**WHAT TO PRODUCE**
Every line of the records below from the line with "ATOM 136 O O" up to and including the line with "ATOM 150 C C" must be reproduced exactly, and no line outside that range.

══ THE DATA

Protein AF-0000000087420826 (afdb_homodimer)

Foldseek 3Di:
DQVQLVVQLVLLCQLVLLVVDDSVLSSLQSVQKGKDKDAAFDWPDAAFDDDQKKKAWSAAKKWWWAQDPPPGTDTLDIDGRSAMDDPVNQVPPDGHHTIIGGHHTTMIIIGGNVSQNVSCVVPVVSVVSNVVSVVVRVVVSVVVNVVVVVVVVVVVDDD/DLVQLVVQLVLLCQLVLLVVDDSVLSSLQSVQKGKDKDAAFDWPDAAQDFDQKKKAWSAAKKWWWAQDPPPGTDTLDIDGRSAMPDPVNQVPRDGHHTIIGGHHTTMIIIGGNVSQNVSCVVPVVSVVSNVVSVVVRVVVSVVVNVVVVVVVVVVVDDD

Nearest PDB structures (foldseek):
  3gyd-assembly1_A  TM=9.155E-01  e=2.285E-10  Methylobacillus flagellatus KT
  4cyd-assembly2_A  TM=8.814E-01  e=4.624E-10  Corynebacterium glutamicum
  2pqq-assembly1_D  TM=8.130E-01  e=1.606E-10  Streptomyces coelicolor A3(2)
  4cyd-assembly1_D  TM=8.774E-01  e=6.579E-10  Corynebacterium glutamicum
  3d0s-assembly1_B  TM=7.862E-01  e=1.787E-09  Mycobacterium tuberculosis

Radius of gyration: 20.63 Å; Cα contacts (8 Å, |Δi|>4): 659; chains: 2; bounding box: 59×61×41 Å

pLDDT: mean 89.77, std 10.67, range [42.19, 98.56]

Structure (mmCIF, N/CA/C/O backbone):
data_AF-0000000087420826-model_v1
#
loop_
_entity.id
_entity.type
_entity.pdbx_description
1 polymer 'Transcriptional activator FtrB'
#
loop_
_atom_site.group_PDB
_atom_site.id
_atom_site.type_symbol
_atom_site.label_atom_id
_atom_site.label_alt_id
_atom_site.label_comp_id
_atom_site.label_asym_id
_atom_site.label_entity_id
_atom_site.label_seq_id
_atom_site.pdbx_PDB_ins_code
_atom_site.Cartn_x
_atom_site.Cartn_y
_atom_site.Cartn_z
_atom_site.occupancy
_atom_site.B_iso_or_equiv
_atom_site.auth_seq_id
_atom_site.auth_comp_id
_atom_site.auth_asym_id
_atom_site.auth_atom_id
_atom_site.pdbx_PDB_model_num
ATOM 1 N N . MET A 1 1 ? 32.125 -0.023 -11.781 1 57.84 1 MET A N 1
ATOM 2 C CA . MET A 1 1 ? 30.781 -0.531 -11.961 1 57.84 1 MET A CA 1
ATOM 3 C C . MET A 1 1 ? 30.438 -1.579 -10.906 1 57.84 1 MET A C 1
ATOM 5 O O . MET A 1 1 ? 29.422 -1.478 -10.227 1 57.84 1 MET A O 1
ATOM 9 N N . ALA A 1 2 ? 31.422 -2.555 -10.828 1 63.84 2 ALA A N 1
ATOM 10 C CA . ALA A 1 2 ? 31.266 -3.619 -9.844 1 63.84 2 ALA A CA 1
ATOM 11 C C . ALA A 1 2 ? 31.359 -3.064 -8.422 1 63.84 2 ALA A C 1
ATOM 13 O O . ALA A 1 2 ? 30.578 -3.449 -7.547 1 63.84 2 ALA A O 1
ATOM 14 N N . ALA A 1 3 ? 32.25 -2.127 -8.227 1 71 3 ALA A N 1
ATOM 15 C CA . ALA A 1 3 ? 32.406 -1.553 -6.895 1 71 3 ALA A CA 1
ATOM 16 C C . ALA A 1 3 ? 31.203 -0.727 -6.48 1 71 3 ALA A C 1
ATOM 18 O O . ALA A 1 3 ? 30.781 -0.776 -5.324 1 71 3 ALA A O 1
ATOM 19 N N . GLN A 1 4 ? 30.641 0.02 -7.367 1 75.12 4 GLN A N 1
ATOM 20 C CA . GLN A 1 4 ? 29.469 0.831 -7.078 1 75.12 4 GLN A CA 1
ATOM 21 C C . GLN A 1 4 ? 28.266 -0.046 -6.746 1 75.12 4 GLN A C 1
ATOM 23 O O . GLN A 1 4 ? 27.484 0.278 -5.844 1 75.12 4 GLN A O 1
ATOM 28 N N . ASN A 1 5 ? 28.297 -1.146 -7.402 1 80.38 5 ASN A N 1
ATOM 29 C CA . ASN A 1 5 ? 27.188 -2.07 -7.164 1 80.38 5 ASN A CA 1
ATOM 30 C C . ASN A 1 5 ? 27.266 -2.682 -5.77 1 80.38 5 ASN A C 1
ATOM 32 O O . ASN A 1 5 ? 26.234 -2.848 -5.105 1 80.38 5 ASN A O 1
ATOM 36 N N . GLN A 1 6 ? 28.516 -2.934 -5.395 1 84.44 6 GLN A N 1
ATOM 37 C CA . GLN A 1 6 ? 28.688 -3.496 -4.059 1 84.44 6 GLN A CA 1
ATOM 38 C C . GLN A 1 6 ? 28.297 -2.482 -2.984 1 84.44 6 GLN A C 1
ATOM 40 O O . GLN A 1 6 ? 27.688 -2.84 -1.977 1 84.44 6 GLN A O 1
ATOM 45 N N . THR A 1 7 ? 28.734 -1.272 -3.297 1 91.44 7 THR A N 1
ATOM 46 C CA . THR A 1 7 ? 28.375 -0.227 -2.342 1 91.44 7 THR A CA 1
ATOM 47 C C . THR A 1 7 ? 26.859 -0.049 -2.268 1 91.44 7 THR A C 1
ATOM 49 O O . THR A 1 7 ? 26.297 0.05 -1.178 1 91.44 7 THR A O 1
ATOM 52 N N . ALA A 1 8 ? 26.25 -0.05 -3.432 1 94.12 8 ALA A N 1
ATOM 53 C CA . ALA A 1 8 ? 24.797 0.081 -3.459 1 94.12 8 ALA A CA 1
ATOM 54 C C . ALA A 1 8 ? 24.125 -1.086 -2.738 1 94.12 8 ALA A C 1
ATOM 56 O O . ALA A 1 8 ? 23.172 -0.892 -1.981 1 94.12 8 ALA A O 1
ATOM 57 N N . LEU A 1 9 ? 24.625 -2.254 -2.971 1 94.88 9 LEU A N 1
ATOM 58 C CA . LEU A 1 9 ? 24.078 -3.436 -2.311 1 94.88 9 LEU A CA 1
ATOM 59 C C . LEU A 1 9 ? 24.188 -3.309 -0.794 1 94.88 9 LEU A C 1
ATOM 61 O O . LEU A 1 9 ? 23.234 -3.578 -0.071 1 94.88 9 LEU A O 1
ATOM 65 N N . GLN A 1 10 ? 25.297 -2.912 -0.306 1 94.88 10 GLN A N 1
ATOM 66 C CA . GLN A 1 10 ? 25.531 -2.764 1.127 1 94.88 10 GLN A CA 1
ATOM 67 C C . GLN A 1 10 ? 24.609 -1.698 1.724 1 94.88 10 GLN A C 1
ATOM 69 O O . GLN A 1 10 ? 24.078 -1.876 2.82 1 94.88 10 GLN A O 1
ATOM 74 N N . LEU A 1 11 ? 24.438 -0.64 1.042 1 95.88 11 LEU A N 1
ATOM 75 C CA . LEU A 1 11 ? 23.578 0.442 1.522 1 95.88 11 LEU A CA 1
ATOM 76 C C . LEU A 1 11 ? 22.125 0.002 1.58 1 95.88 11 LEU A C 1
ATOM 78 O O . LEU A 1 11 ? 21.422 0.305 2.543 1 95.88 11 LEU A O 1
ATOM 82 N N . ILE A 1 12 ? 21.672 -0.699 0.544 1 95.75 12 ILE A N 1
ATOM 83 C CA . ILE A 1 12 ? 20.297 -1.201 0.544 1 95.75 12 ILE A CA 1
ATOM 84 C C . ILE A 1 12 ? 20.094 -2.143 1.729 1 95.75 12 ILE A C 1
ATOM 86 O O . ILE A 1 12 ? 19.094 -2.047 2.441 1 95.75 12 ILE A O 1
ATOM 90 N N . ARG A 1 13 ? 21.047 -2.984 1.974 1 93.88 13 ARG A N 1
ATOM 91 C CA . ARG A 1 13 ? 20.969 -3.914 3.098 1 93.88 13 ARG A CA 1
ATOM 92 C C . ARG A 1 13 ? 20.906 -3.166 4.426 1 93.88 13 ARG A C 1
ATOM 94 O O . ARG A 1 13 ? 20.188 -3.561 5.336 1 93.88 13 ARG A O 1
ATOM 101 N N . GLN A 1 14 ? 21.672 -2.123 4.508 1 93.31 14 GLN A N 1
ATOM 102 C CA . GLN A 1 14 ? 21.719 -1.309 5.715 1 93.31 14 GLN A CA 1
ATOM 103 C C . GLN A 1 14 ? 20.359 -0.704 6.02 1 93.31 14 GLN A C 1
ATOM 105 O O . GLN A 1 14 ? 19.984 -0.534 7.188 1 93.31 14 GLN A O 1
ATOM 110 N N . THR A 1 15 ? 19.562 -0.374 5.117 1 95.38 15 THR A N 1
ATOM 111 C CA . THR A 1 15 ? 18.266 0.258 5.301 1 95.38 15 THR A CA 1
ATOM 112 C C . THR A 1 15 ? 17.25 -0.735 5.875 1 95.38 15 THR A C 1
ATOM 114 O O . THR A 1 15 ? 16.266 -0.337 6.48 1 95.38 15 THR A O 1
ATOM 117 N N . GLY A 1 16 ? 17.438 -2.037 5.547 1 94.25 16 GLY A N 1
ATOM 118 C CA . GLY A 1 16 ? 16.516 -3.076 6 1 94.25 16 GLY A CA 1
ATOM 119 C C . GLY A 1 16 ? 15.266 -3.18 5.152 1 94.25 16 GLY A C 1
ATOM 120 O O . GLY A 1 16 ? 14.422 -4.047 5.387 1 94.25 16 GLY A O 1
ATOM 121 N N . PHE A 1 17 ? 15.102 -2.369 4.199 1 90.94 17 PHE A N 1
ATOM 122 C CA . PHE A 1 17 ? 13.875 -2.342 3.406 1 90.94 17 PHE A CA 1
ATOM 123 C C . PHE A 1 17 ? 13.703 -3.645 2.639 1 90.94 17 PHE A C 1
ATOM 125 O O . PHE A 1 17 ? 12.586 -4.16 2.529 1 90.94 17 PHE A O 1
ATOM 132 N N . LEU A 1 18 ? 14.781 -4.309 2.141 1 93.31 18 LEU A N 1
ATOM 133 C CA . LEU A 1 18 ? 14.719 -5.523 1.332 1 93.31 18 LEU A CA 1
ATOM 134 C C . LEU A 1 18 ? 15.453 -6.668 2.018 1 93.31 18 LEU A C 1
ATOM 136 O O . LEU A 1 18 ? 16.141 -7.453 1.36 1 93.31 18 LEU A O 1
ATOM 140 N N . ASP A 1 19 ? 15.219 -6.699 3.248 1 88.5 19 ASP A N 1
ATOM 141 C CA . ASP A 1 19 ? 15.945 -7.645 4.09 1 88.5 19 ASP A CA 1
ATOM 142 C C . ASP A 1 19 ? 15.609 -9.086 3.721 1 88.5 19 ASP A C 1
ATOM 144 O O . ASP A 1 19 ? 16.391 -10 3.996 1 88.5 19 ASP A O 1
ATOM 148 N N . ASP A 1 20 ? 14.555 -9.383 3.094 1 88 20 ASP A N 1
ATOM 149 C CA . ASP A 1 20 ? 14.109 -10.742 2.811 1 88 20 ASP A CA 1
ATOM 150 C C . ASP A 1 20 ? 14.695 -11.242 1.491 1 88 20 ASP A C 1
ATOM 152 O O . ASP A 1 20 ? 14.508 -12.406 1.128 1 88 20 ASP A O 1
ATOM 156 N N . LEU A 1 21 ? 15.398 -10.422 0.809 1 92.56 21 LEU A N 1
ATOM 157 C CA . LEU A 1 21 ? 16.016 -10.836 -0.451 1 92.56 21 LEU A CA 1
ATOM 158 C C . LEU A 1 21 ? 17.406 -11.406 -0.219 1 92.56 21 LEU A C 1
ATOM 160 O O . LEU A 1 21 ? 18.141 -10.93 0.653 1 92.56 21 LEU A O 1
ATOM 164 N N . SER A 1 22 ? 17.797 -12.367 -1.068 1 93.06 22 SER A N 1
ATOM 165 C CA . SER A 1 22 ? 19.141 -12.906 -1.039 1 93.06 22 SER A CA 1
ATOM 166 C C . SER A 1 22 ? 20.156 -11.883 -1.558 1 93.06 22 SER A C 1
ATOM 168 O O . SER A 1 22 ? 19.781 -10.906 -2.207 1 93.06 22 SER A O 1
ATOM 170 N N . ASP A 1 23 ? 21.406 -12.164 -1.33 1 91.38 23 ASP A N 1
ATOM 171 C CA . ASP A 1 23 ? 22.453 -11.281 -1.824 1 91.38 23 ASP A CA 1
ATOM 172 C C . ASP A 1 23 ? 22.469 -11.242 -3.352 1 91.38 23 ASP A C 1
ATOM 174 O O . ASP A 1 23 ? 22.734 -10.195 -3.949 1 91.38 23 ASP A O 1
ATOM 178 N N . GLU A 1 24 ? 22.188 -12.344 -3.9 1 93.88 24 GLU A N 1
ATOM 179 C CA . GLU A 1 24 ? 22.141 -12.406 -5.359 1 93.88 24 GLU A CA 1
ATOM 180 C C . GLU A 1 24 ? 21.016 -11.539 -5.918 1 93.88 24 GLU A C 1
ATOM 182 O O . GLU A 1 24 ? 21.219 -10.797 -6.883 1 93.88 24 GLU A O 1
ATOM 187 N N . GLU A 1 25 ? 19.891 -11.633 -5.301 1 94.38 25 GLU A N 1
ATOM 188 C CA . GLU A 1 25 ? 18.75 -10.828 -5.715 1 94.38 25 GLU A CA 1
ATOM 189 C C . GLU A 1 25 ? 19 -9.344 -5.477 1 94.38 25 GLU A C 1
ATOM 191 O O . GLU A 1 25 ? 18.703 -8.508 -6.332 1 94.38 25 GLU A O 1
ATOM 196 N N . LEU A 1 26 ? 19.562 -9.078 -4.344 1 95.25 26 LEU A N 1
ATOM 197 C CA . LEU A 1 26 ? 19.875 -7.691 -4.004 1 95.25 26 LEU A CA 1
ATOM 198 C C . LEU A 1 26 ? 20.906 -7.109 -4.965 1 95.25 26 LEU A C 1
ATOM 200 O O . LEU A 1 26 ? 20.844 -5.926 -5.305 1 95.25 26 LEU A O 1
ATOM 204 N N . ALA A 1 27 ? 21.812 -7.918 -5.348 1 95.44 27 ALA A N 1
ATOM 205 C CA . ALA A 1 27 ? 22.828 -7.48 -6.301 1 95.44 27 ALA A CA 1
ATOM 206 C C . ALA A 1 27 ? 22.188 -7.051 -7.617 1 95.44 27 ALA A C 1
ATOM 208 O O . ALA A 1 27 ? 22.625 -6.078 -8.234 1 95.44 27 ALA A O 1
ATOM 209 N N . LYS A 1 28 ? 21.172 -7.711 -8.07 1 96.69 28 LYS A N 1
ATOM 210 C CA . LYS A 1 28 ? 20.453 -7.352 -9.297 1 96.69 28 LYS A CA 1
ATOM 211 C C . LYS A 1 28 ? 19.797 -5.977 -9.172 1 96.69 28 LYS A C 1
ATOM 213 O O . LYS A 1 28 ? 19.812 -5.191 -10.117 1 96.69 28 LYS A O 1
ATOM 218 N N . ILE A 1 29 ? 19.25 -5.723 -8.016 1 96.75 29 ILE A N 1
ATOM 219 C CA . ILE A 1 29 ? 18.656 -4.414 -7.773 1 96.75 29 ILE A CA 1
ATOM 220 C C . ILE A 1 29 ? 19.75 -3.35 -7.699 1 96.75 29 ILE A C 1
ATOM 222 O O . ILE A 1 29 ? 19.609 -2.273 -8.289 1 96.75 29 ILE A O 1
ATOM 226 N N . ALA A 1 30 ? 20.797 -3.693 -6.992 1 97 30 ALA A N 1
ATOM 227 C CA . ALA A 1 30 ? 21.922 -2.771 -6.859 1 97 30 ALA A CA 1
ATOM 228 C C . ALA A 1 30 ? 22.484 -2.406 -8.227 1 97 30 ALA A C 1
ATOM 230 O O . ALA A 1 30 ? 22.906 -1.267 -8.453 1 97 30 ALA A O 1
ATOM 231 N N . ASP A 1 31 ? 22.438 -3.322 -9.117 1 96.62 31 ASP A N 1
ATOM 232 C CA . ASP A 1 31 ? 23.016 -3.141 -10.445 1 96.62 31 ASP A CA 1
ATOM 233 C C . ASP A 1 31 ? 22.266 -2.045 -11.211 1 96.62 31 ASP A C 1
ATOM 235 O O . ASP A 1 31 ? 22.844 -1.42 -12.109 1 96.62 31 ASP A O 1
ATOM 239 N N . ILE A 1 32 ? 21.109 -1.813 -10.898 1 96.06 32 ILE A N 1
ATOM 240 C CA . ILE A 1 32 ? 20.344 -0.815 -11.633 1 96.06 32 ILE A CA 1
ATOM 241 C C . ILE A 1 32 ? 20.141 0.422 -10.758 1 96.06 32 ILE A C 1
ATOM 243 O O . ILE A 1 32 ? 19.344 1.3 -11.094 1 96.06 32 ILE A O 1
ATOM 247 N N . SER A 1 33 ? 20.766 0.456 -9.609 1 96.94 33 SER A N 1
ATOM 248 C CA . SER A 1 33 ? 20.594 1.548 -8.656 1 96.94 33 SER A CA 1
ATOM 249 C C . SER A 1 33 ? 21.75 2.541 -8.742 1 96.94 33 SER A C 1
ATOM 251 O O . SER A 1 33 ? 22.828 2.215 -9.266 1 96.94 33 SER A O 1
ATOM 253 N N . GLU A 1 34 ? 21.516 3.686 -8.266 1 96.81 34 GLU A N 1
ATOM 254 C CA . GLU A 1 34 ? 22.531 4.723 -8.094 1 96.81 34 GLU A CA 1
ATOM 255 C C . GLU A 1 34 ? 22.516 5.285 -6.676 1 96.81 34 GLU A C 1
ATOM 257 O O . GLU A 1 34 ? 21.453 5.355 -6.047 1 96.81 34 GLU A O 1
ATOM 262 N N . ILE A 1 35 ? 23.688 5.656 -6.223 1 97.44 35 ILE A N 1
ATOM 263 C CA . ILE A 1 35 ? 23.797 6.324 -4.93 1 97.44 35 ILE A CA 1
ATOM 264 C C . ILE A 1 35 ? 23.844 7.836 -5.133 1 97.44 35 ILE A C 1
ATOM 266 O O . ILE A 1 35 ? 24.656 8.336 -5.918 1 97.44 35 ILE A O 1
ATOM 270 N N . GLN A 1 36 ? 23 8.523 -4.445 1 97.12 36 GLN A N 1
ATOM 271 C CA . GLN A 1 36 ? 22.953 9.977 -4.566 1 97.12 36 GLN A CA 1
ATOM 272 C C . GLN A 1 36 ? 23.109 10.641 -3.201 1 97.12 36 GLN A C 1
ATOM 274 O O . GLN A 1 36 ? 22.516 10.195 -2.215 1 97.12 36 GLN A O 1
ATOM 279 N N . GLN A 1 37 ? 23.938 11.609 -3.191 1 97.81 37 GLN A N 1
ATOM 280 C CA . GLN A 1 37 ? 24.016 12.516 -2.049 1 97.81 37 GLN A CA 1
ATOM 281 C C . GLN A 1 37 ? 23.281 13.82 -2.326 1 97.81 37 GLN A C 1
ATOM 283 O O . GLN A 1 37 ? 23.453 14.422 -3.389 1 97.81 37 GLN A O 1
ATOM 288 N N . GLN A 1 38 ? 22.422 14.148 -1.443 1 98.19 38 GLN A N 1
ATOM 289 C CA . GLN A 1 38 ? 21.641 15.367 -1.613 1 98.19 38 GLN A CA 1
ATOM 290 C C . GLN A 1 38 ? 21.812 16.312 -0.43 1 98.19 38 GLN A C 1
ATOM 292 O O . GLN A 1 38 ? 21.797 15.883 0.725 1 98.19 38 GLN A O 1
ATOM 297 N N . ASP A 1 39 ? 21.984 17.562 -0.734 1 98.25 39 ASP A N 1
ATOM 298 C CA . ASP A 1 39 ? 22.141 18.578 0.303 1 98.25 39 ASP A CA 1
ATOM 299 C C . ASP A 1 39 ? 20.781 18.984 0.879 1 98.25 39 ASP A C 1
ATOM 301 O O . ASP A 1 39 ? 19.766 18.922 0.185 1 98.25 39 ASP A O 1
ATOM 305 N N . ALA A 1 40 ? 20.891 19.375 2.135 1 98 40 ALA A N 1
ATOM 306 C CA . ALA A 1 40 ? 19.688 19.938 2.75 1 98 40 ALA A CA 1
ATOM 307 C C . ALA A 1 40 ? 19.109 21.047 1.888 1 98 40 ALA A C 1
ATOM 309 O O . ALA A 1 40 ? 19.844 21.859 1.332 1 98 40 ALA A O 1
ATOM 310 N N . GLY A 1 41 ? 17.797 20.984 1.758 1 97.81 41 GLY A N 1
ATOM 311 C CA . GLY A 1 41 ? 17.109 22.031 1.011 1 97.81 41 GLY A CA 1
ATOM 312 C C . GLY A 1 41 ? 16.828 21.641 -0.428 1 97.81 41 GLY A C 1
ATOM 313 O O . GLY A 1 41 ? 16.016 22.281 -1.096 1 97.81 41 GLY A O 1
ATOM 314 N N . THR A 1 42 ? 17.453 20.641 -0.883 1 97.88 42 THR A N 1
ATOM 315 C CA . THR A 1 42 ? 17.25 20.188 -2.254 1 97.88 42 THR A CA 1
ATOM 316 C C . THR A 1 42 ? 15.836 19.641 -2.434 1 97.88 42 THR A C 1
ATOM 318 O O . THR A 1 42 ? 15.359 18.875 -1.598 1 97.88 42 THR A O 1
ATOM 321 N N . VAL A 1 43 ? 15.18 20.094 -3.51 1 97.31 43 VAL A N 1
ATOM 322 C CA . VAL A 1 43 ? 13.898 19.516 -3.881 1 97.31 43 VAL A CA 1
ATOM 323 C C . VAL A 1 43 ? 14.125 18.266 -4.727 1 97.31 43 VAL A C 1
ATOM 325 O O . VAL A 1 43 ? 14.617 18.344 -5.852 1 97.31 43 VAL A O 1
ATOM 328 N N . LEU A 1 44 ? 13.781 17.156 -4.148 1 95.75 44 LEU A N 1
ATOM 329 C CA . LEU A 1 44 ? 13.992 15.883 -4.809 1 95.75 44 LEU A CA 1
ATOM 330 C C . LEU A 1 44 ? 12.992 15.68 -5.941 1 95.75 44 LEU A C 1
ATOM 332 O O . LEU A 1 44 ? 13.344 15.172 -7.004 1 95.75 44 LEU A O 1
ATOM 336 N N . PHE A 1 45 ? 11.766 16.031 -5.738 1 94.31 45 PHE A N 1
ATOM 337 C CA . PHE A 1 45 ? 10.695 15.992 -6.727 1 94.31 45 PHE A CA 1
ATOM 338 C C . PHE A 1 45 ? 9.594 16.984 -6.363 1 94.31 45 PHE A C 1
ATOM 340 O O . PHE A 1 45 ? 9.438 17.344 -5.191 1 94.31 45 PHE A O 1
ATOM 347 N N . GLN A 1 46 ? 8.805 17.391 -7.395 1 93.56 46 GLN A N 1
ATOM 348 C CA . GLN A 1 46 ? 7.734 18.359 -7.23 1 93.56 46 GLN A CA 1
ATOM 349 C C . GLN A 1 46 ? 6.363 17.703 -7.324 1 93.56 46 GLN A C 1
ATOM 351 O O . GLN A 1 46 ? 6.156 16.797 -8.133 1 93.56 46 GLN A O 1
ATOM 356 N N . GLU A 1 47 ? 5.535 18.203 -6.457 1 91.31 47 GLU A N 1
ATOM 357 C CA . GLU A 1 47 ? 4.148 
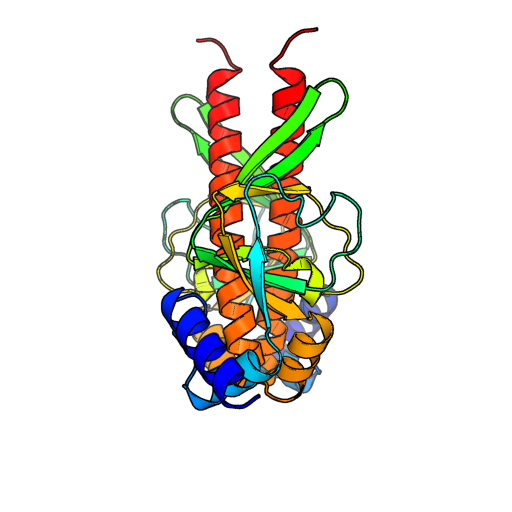17.75 -6.562 1 91.31 47 GLU A CA 1
ATOM 358 C C . GLU A 1 47 ? 3.615 17.938 -7.98 1 91.31 47 GLU A C 1
ATOM 360 O O . GLU A 1 47 ? 3.863 18.969 -8.609 1 91.31 47 GLU A O 1
ATOM 365 N N . GLY A 1 48 ? 2.922 16.922 -8.492 1 89.5 48 GLY A N 1
ATOM 366 C CA . GLY A 1 48 ? 2.277 17.016 -9.797 1 89.5 48 GLY A CA 1
ATOM 367 C C . GLY A 1 48 ? 3.193 16.656 -10.945 1 89.5 48 GLY A C 1
ATOM 368 O O . GLY A 1 48 ? 2.752 16.562 -12.094 1 89.5 48 GLY A O 1
ATOM 369 N N . THR A 1 49 ? 4.43 16.469 -10.688 1 88.5 49 THR A N 1
ATOM 370 C CA . THR A 1 49 ? 5.363 16.109 -11.742 1 88.5 49 THR A CA 1
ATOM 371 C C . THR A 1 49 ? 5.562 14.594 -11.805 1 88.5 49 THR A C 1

════

**ANSWER AREA**
ATOM 136 O O . LEU A 1 18 ? 16.141 -7.453 1.36 1 93.31 18 LEU A O 1
ATOM 140 N N . ASP A 1 19 ? 15.219 -6.699 3.248 1 88.5 19 ASP A N 1
ATOM 141 C CA . ASP A 1 19 ? 15.945 -7.645 4.09 1 88.5 19 ASP A CA 1
ATOM 142 C C . ASP A 1 19 ? 15.609 -9.086 3.721 1 88.5 19 ASP A C 1
ATOM 144 O O . ASP A 1 19 ? 16.391 -10 3.996 1 88.5 19 ASP A O 1
ATOM 148 N N . ASP A 1 20 ? 14.555 -9.383 3.094 1 88 20 ASP A N 1
ATOM 149 C CA . ASP A 1 20 ? 14.109 -10.742 2.811 1 88 20 ASP A CA 1
ATOM 150 C C . ASP A 1 20 ? 14.695 -11.242 1.491 1 88 20 ASP A C 1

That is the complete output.